Every line holding the string "pLDDT" is to be copied from the entries below.

┄┄┄┄┄┄┄┄┄┄

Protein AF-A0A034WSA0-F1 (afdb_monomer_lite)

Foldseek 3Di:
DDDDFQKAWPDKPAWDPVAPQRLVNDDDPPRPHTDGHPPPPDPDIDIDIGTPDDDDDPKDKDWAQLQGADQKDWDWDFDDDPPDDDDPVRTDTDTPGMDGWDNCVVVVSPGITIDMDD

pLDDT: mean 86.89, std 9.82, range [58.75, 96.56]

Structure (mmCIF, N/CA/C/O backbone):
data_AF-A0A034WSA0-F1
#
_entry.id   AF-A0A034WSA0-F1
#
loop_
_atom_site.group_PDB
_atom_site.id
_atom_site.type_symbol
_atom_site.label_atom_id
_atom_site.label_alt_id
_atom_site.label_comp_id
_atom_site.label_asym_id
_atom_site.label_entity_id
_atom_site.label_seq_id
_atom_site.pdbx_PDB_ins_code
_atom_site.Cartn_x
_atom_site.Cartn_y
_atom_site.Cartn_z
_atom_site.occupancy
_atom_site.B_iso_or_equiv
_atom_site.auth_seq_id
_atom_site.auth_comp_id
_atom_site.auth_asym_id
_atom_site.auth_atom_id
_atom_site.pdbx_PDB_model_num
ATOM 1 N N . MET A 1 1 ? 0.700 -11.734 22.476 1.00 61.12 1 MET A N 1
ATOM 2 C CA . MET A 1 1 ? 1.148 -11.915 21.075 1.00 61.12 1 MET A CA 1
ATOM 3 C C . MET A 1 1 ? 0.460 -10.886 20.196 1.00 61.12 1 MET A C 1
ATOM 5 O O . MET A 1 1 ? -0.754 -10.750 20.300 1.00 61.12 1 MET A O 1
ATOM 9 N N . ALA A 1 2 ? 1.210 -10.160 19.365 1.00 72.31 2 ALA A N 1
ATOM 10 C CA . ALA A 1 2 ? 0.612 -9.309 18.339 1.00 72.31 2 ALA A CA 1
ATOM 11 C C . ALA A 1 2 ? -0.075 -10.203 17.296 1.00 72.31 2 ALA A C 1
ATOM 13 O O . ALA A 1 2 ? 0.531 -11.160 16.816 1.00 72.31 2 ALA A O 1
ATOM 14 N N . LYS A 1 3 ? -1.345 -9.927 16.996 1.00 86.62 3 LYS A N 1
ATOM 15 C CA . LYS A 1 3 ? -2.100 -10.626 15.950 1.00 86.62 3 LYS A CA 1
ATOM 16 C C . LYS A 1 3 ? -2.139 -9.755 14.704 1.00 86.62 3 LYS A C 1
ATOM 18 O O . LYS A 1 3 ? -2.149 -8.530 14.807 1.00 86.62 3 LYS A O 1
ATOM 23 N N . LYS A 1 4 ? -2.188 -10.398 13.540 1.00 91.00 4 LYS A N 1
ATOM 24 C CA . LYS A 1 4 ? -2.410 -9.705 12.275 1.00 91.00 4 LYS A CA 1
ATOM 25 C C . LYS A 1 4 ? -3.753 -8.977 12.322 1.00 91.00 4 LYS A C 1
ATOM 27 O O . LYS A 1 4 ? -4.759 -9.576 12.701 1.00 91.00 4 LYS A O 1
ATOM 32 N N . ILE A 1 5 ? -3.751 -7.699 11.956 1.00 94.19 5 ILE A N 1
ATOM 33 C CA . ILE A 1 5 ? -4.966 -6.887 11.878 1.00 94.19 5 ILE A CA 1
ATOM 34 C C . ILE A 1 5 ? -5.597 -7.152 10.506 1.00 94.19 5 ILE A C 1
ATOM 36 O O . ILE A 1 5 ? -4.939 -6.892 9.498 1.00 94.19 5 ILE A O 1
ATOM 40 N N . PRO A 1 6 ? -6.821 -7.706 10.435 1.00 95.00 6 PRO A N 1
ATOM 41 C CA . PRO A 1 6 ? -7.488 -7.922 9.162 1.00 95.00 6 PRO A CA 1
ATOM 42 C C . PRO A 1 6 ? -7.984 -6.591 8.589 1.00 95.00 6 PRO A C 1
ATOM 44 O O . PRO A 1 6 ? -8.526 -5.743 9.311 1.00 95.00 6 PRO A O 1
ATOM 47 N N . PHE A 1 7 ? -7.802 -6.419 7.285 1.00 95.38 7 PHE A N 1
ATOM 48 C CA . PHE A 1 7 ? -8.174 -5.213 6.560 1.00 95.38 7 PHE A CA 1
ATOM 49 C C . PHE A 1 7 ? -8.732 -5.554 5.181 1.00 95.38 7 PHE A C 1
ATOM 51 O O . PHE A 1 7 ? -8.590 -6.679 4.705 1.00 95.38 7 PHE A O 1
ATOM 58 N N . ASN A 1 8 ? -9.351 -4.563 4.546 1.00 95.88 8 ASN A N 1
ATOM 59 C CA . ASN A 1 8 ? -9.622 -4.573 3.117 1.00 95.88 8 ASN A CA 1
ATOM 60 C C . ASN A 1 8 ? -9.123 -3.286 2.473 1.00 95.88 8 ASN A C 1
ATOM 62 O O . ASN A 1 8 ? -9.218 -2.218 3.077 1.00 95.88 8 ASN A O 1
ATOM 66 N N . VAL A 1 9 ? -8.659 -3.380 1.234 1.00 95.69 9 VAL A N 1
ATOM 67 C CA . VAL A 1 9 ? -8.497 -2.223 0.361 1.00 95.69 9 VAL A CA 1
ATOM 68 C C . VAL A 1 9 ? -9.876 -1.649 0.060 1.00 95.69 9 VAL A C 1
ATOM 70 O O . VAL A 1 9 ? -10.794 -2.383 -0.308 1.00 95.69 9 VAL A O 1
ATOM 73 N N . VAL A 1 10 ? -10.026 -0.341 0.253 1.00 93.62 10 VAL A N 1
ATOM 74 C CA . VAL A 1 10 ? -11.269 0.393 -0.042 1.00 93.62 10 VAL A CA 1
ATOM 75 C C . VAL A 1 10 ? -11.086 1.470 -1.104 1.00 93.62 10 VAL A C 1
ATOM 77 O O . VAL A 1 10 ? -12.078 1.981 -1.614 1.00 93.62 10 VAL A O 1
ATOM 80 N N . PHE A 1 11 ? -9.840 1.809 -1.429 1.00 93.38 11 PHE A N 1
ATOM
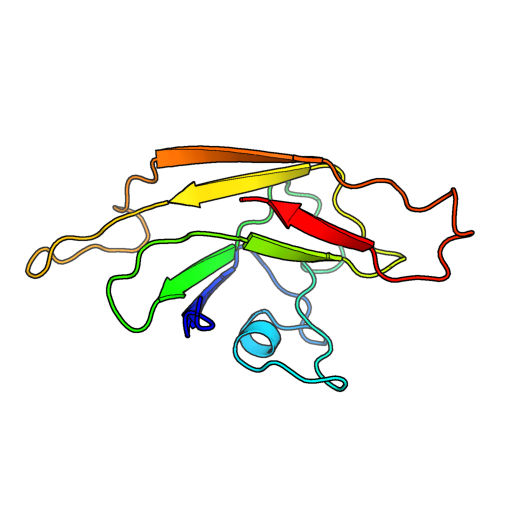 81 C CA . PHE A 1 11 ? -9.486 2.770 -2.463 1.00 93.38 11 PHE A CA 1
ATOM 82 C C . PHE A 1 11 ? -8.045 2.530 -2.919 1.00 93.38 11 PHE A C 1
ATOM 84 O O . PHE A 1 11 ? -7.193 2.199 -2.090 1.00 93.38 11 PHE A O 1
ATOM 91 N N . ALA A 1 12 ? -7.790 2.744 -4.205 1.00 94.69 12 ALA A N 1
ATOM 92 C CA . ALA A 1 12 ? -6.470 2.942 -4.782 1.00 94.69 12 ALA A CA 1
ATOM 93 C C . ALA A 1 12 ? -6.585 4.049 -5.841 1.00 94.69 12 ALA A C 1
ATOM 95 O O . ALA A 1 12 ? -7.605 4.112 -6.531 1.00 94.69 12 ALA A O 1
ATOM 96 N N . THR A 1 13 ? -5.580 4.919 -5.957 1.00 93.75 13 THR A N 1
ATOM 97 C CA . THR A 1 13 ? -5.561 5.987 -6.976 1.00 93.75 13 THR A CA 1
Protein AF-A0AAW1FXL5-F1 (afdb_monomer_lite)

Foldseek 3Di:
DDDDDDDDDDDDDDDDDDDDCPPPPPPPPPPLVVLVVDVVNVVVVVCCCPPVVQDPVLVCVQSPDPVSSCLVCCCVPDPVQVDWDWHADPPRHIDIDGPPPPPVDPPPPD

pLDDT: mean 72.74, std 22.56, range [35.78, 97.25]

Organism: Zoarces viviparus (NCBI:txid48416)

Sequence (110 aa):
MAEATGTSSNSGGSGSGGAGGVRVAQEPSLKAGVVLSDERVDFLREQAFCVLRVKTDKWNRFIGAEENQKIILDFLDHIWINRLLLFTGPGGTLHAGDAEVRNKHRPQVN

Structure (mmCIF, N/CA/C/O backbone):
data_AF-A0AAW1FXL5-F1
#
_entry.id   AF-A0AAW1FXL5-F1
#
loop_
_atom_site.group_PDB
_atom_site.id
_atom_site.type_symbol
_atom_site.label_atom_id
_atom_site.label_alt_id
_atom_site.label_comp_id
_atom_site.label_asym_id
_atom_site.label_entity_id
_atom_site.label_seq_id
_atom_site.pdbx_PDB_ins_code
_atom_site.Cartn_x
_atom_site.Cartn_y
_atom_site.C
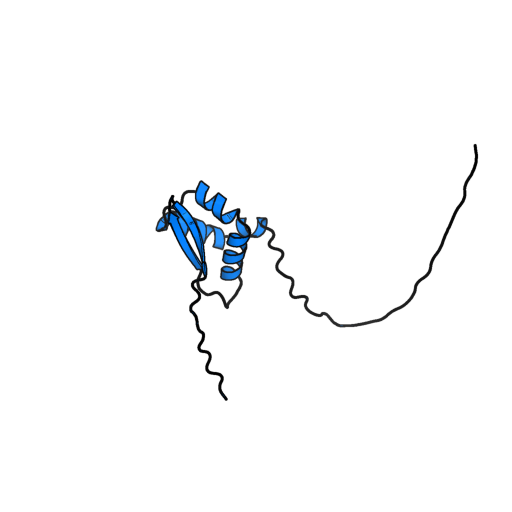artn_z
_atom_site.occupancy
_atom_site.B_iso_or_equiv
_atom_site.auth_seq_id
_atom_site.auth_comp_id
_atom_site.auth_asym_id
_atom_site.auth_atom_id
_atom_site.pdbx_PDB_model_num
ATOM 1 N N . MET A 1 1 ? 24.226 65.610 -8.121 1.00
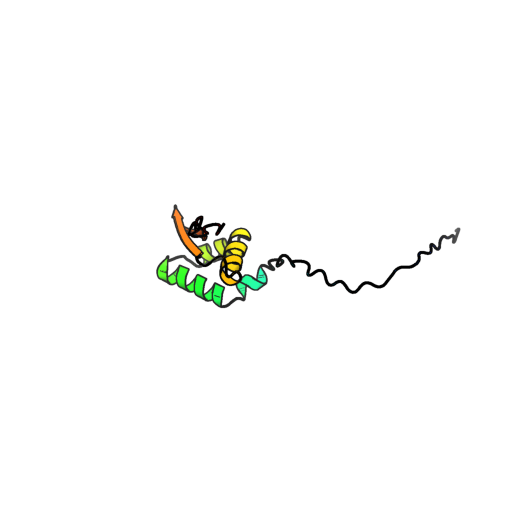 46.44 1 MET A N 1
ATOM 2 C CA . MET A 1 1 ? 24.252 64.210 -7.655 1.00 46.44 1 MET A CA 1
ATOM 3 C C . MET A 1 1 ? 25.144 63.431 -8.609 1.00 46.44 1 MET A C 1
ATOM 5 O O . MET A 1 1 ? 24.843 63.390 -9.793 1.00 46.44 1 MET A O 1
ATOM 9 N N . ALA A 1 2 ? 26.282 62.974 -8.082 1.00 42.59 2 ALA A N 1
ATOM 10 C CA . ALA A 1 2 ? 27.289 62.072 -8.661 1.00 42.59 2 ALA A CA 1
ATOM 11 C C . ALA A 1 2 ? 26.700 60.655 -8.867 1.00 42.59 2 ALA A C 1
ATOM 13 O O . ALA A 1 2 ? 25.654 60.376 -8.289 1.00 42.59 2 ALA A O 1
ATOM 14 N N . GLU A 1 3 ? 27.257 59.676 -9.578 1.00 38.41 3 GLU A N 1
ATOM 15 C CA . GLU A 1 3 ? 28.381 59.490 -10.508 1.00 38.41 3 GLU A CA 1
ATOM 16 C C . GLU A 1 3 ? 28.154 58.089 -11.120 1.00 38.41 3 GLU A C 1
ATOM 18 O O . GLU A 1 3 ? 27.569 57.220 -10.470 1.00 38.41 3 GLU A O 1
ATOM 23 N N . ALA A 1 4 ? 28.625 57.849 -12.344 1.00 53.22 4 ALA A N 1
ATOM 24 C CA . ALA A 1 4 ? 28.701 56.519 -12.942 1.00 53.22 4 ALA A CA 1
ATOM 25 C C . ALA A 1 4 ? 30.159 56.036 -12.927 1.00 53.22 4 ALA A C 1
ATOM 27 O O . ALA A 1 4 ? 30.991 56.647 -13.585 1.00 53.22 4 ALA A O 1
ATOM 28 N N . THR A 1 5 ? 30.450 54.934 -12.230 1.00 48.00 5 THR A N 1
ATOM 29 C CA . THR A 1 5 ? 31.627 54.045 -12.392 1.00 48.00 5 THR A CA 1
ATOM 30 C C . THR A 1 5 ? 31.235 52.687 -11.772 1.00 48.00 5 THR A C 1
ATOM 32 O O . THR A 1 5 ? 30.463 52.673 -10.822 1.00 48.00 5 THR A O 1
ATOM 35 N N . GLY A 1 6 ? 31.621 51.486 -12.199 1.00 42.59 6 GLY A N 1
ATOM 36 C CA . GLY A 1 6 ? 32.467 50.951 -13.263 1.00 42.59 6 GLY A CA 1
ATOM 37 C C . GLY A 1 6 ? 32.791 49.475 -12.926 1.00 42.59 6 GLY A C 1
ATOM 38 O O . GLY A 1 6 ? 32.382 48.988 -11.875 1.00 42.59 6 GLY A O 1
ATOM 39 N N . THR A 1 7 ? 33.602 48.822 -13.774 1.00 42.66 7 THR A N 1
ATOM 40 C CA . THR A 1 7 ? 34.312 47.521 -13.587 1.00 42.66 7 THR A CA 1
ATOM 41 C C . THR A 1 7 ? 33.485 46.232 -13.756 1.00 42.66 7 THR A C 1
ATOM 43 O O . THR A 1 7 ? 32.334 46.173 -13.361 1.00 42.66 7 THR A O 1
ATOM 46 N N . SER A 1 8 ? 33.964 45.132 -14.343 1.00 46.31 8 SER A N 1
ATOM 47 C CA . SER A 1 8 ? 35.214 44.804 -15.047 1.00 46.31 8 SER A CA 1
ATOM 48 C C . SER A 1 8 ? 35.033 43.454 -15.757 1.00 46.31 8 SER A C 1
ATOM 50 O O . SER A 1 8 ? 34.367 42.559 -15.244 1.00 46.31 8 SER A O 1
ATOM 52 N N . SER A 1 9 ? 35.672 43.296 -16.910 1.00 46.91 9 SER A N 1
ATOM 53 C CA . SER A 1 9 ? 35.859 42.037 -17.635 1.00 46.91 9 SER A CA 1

┄┄┄┄┄┄┄┄┄┄

> _Final answer_
pLDDT: mean 86.89, std 9.82, range [58.75, 96.56]
pLDDT: mean 72.74, std 22.56, range [35.78, 97.25]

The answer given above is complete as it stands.